SUMMARY AND OBJECTS OF THE PRESENT INVENTION
The present invention may be summarized as providing an improved
mounting construction in the router base assembly for maintaining
the bit in true perpendicular relationship with the plane of the
annular base in all vertical positions of the router motor
housing.
A primary object of the present invention is the provision of a
cylindrical base member for a router having arcuately spaced,
vertically extending support ribs for engaging a cylindrical motor
housing.
It is another object of the present invention to provide a mounting
construction of the type just referred to wherein the support ribs
establish a V-block type of mounting between the cylindrical base
member and the cylindrical motor housing.

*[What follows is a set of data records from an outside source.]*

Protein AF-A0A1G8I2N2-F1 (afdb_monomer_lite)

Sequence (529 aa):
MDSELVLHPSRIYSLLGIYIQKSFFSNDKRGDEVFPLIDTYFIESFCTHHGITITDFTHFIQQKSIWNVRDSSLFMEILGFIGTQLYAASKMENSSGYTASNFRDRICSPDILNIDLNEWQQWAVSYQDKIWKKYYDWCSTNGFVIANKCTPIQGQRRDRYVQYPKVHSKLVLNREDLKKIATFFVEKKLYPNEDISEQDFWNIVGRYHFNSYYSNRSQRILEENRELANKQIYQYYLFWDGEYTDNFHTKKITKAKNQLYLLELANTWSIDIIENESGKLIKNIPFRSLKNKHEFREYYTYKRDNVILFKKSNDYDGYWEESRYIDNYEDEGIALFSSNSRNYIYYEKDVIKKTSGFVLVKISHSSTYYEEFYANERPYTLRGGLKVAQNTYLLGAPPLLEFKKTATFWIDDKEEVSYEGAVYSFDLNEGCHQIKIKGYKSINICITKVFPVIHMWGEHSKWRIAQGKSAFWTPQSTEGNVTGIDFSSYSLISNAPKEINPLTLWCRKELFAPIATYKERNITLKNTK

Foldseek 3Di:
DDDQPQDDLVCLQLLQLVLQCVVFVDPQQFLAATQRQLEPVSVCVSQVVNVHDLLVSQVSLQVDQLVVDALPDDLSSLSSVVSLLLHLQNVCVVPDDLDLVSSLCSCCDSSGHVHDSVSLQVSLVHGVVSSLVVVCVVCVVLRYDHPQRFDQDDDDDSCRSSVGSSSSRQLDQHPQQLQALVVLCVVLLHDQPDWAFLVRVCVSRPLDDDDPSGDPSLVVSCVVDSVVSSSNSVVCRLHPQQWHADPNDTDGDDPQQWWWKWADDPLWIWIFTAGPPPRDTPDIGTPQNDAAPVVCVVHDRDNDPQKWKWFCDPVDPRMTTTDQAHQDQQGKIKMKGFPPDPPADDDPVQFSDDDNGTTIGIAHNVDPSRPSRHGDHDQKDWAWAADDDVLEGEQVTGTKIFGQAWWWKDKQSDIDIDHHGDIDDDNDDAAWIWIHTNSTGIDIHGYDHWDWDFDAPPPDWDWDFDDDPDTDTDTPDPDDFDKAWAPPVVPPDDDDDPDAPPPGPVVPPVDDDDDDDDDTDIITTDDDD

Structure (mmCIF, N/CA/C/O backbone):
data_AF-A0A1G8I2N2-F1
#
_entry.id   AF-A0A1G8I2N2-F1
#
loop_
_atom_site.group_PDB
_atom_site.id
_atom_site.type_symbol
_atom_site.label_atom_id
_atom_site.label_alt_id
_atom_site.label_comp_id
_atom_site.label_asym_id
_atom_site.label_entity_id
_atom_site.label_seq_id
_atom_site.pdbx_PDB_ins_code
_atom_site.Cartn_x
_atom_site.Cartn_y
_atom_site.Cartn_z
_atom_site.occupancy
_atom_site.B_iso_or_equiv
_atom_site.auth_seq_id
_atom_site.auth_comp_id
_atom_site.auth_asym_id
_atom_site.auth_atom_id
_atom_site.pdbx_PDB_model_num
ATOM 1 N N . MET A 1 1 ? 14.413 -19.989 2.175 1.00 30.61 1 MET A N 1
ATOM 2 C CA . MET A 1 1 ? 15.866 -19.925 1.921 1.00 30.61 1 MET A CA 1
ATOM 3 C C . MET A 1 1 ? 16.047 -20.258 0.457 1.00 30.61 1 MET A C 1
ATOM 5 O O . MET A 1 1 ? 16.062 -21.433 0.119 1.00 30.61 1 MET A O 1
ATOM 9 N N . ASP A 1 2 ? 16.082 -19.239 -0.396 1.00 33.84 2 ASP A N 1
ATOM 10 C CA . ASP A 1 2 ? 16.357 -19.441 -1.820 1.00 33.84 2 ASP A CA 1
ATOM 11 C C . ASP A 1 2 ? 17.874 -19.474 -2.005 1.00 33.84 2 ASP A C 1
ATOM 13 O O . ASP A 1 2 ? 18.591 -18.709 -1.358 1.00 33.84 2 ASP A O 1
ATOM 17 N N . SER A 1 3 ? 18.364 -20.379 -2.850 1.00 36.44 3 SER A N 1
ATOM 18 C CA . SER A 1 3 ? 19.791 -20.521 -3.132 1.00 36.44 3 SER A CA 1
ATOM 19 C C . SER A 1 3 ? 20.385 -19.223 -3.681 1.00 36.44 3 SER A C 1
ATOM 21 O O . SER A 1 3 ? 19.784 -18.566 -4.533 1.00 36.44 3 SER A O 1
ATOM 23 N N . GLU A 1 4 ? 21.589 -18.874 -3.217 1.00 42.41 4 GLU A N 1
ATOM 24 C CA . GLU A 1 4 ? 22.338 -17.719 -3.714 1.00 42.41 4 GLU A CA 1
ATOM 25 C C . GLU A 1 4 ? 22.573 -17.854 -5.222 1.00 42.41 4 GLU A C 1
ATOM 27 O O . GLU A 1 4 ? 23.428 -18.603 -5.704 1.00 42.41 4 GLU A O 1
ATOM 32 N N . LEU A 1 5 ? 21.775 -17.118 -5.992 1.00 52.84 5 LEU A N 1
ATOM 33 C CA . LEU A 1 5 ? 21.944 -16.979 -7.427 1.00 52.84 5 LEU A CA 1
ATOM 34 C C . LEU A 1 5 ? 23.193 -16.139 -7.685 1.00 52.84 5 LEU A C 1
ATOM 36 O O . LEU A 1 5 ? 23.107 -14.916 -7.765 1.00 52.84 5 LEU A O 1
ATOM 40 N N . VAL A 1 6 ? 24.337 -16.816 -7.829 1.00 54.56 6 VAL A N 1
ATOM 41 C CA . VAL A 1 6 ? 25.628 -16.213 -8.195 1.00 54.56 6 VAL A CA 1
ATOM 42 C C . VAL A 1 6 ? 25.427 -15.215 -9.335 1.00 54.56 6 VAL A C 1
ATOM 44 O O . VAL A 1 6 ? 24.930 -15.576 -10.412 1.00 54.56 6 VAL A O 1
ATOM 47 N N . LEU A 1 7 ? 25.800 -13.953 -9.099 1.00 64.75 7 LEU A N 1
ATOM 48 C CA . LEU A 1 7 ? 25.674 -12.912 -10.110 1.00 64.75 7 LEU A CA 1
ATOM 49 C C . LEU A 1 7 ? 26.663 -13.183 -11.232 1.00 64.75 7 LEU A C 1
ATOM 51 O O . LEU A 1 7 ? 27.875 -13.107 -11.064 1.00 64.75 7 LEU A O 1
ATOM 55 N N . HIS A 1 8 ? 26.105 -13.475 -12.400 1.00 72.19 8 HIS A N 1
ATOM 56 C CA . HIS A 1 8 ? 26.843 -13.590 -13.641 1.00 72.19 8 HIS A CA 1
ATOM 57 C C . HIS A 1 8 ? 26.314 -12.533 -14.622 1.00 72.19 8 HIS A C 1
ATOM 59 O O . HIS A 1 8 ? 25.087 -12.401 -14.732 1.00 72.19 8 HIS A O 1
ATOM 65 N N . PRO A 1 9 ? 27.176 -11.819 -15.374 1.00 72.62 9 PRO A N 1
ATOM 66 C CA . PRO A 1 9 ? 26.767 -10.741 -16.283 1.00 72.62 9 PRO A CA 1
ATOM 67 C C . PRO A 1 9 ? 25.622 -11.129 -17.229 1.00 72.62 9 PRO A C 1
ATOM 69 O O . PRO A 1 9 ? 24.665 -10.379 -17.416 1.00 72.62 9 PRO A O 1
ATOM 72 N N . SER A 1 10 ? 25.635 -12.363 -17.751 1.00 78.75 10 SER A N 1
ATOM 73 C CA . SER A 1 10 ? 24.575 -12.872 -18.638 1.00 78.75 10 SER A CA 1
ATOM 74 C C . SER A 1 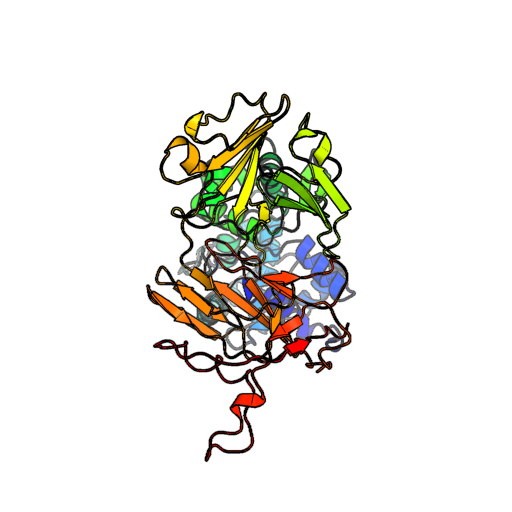10 ? 23.167 -12.860 -18.019 1.00 78.75 10 SER A C 1
ATOM 76 O O . SER A 1 10 ? 22.182 -12.773 -18.759 1.00 78.75 10 SER A O 1
ATOM 78 N N . ARG A 1 11 ? 23.055 -12.910 -16.684 1.00 87.75 11 ARG A N 1
ATOM 79 C CA . ARG A 1 11 ? 21.795 -12.991 -15.925 1.00 87.75 11 ARG A CA 1
ATOM 80 C C . ARG A 1 11 ? 21.335 -11.655 -15.337 1.00 87.75 11 ARG A C 1
ATOM 82 O O . ARG A 1 11 ? 20.256 -11.626 -14.750 1.00 87.75 11 ARG A O 1
ATOM 89 N N . ILE A 1 12 ? 22.092 -10.563 -15.500 1.00 92.81 12 ILE A N 1
ATOM 90 C CA . ILE A 1 12 ? 21.844 -9.299 -14.782 1.00 92.81 12 ILE A CA 1
ATOM 91 C C . ILE A 1 12 ? 20.420 -8.757 -14.989 1.00 92.81 12 ILE A C 1
ATOM 93 O O . ILE A 1 12 ? 19.731 -8.463 -14.014 1.00 92.81 12 ILE A O 1
ATOM 97 N N . TYR A 1 13 ? 19.918 -8.742 -16.232 1.00 94.88 13 TYR A N 1
ATOM 98 C CA . TYR A 1 13 ? 18.537 -8.334 -16.509 1.00 94.88 13 TYR A CA 1
ATOM 99 C C . TYR A 1 13 ? 17.506 -9.306 -15.918 1.00 94.88 13 TYR A C 1
ATOM 101 O O . TYR A 1 13 ? 16.490 -8.854 -15.411 1.00 94.88 13 TYR A O 1
ATOM 109 N N . SER A 1 14 ? 17.751 -10.622 -15.916 1.00 94.81 14 SER A N 1
ATOM 110 C CA . SER A 1 14 ? 16.826 -11.583 -15.293 1.00 94.81 14 SER A CA 1
ATOM 111 C C . SER A 1 14 ? 16.712 -11.363 -13.783 1.00 94.81 14 SER A C 1
ATOM 113 O O . SER A 1 14 ? 15.609 -11.406 -13.247 1.00 94.81 14 SER A O 1
ATOM 115 N N . LEU A 1 15 ? 17.838 -11.118 -13.104 1.00 94.81 15 LEU A N 1
ATOM 116 C CA . LEU A 1 15 ? 17.878 -10.865 -11.661 1.00 94.81 15 LEU A CA 1
ATOM 117 C C . LEU A 1 15 ? 17.207 -9.532 -11.316 1.00 94.81 15 LEU A C 1
ATOM 119 O O . LEU A 1 15 ? 16.343 -9.496 -10.441 1.00 94.81 15 LEU A O 1
ATOM 123 N N . LEU A 1 16 ? 17.516 -8.465 -12.062 1.00 96.31 16 LEU A N 1
ATOM 124 C CA . LEU A 1 16 ? 16.843 -7.174 -11.912 1.00 96.31 16 LEU A CA 1
ATOM 125 C C . LEU A 1 16 ? 15.333 -7.294 -12.174 1.00 96.31 16 LEU A C 1
ATOM 127 O O . LEU A 1 16 ? 14.541 -6.745 -11.417 1.00 96.31 16 LEU A O 1
ATOM 131 N N . GLY A 1 17 ? 14.916 -8.055 -13.190 1.00 97.00 17 GLY A N 1
ATOM 132 C CA . GLY A 1 17 ? 13.506 -8.315 -13.481 1.00 97.00 17 GLY A CA 1
ATOM 133 C C . GLY A 1 17 ? 12.780 -9.035 -12.346 1.00 97.00 17 GLY A C 1
ATOM 134 O O . GLY A 1 17 ? 11.700 -8.604 -11.956 1.00 97.00 17 GLY A O 1
ATOM 135 N N . ILE A 1 18 ? 13.391 -10.069 -11.756 1.00 96.00 18 ILE A N 1
ATOM 136 C CA . ILE A 1 18 ? 12.847 -10.762 -10.573 1.00 96.00 18 ILE A CA 1
ATOM 137 C C . ILE A 1 18 ? 12.725 -9.797 -9.383 1.00 96.00 18 ILE A C 1
ATOM 139 O O . ILE A 1 18 ? 11.709 -9.799 -8.689 1.00 96.00 18 ILE A O 1
ATOM 143 N N . TYR A 1 19 ? 13.726 -8.945 -9.152 1.00 96.50 19 TYR A N 1
ATOM 144 C CA . TYR A 1 19 ? 13.707 -7.968 -8.059 1.00 96.50 19 TYR A CA 1
ATOM 145 C C . TYR A 1 19 ? 12.641 -6.875 -8.265 1.00 96.50 19 TYR A C 1
ATOM 147 O O . TYR A 1 19 ? 11.916 -6.529 -7.330 1.00 96.50 19 TYR A O 1
ATOM 155 N N . ILE A 1 20 ? 12.469 -6.389 -9.500 1.00 96.62 20 ILE A N 1
ATOM 156 C CA . ILE A 1 20 ? 11.377 -5.485 -9.900 1.00 96.62 20 ILE A CA 1
ATOM 157 C C . ILE A 1 20 ? 10.014 -6.162 -9.724 1.00 96.62 20 ILE A C 1
ATOM 159 O O . ILE A 1 20 ? 9.108 -5.540 -9.169 1.00 96.62 20 ILE A O 1
ATOM 163 N N . GLN A 1 21 ? 9.865 -7.428 -10.134 1.00 95.38 21 GLN A N 1
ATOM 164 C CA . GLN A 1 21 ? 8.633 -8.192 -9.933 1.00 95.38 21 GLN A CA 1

Another object of the present invention is the provision of a
router mounting construction of the type just referred to which is
of uncomplicated construction thereby lending itself to low-cost
manufacture and reliable operation.
These and other objects and advantages of the invention will become
apparent from the following specification.
DESCRIPTION OF THE DRAWINGS
FIG. 1 is a front elevational view of a fixed-base router
incorporating the present invention;
FIG. 2 is an enlarged section taken along the line 2--2 of FIG.
1;
FIG. 3 is a reduced-in-size section similar to FIG. 2 but showing
only the base assembly;
FIG. 4 is an enlarged exploded isometric of the base assembly;
and
FIG. 5 is an enlarged view of detail "A" of FIG. 2.

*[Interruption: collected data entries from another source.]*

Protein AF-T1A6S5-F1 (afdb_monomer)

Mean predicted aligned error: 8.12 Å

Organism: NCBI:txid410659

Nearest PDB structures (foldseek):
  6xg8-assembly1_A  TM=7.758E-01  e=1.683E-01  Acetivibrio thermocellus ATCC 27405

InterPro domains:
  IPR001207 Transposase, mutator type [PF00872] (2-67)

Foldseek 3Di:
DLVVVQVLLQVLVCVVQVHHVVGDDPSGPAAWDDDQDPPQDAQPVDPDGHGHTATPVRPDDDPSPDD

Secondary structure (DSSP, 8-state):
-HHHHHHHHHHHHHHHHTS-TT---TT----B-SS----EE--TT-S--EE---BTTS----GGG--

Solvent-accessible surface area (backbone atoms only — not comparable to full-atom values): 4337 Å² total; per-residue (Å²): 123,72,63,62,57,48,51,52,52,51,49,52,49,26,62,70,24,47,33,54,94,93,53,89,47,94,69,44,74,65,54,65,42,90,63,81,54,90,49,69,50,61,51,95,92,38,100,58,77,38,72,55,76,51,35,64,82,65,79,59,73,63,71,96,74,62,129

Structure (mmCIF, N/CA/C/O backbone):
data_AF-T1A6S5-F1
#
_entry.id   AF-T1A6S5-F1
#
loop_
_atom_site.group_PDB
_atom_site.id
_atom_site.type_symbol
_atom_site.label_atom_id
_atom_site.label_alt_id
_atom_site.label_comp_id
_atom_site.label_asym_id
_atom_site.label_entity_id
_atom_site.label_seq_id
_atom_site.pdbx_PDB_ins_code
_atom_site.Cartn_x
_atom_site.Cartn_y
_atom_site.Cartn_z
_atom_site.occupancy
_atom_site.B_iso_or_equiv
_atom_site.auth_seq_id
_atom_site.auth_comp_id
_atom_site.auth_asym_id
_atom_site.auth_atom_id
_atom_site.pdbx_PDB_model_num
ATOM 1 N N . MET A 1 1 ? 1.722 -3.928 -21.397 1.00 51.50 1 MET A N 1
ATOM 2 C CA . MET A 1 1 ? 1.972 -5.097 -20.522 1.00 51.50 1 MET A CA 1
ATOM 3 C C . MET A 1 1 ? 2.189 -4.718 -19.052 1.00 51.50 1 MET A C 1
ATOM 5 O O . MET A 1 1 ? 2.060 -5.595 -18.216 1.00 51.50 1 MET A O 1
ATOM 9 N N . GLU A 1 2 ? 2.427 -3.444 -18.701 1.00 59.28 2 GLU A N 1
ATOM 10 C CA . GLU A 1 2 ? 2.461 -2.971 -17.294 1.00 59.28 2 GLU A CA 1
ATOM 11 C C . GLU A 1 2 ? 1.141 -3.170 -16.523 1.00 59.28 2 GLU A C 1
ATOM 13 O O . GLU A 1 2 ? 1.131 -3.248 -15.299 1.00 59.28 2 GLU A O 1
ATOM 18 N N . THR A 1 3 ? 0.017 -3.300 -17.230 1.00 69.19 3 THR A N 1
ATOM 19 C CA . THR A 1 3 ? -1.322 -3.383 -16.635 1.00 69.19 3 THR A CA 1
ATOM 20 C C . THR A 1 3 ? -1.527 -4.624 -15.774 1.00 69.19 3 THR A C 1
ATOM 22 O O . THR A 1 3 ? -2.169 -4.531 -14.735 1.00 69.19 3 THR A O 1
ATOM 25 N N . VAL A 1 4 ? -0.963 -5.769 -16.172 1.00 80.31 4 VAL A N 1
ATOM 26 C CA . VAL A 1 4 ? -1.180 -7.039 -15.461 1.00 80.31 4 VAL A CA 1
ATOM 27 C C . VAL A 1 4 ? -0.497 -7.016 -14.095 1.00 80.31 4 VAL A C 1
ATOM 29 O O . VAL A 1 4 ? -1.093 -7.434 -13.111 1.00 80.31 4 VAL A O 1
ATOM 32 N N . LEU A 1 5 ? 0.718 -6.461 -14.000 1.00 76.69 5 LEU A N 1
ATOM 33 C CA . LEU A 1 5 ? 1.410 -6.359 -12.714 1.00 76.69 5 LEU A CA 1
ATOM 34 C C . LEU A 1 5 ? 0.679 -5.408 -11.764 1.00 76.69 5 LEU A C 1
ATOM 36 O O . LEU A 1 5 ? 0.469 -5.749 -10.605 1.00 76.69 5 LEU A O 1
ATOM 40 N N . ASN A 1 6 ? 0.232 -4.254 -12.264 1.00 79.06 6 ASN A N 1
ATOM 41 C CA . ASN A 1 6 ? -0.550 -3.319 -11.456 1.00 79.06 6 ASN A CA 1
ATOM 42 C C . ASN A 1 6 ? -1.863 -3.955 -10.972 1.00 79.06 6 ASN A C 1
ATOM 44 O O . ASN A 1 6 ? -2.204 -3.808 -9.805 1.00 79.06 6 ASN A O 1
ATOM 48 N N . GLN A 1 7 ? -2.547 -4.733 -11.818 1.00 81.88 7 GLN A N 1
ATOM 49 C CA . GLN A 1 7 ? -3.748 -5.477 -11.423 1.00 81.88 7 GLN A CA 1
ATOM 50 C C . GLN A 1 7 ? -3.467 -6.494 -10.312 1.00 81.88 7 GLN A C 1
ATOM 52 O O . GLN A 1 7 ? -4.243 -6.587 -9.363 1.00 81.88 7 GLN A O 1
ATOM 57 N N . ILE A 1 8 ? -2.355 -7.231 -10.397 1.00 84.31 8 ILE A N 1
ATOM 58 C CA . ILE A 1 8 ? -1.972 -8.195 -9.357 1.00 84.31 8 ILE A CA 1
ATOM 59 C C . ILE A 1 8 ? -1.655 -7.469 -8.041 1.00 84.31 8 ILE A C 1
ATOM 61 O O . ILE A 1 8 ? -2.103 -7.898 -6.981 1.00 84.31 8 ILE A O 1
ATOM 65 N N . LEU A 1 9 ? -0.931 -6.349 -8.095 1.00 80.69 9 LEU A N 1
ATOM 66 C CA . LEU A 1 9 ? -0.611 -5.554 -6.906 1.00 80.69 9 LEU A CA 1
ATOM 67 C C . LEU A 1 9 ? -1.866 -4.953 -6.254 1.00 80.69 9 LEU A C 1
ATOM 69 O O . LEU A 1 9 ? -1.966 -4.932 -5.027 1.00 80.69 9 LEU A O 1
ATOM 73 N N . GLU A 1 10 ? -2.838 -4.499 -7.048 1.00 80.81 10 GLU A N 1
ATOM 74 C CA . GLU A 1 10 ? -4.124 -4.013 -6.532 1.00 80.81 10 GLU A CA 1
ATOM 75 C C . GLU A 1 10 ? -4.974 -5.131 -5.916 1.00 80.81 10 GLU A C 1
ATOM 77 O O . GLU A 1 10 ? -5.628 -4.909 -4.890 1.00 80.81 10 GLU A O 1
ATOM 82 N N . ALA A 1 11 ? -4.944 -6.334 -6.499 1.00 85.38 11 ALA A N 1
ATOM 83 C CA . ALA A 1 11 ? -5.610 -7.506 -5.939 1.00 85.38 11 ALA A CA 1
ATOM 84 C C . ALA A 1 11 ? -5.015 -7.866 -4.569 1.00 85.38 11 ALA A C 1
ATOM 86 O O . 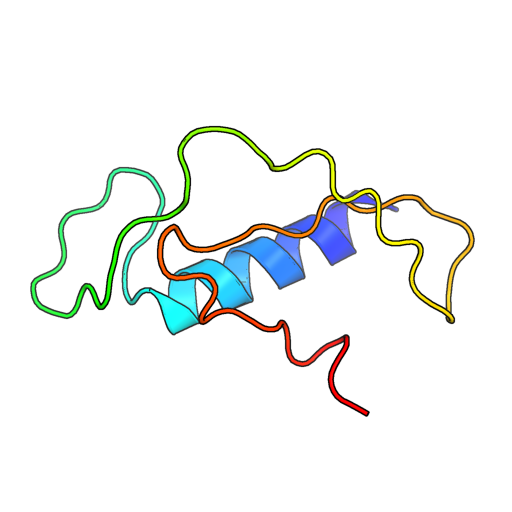ALA A 1 11 ? -5.748 -7.880 -3.582 1.00 85.38 11 ALA A O 1
ATOM 87 N N . GLN A 1 12 ? -3.686 -7.991 -4.478 1.00 85.06 12 GLN A N 1
ATOM 88 C CA . GLN A 1 12 ? -2.994 -8.272 -3.214 1.00 85.06 12 GLN A CA 1
ATOM 89 C C . GLN A 1 12 ? -3.263 -7.203 -2.150 1.00 85.06 12 GLN A C 1
ATOM 91 O O . GLN A 1 12 ? -3.450 -7.517 -0.976 1.00 85.06 12 GLN A O 1
ATOM 96 N N . MET A 1 13 ? -3.307 -5.925 -2.541 1.00 81.81 13 MET A N 1
ATOM 97 C CA . MET A 1 13 ? -3.634 -4.846 -1.608 1.00 81.81 13 MET A CA 1
ATOM 98 C C . MET A 1 13 ? -5.063 -4.977 -1.076 1.00 81.81 13 MET A C 1
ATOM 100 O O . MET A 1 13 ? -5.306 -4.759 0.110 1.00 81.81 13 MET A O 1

DESCRIPTION OF A PREFERRED EMBODIMENT
Referring primarily to FIGS. 1 and 2, a router embodying the
present invention includes a base assembly, generally designated
10, and a motor assembly, generally designated 12. The base
assembly 10 includes a generally annular base member 14 having an
opening 15 (FIG. 4). The base assembly includes a cylindrical base
member 16 supported by the annular base member 14 in concentric
relationship therewith. The cylindrical base member 16 includes
diametrically disposed formations 18 supporting the usual handles
20 (the handles are shown only in FIG. 1).
Referring particularly to FIG. 4, it is seen that the cylindrical
base member 16 has an axial or longitudinally extending slot 22.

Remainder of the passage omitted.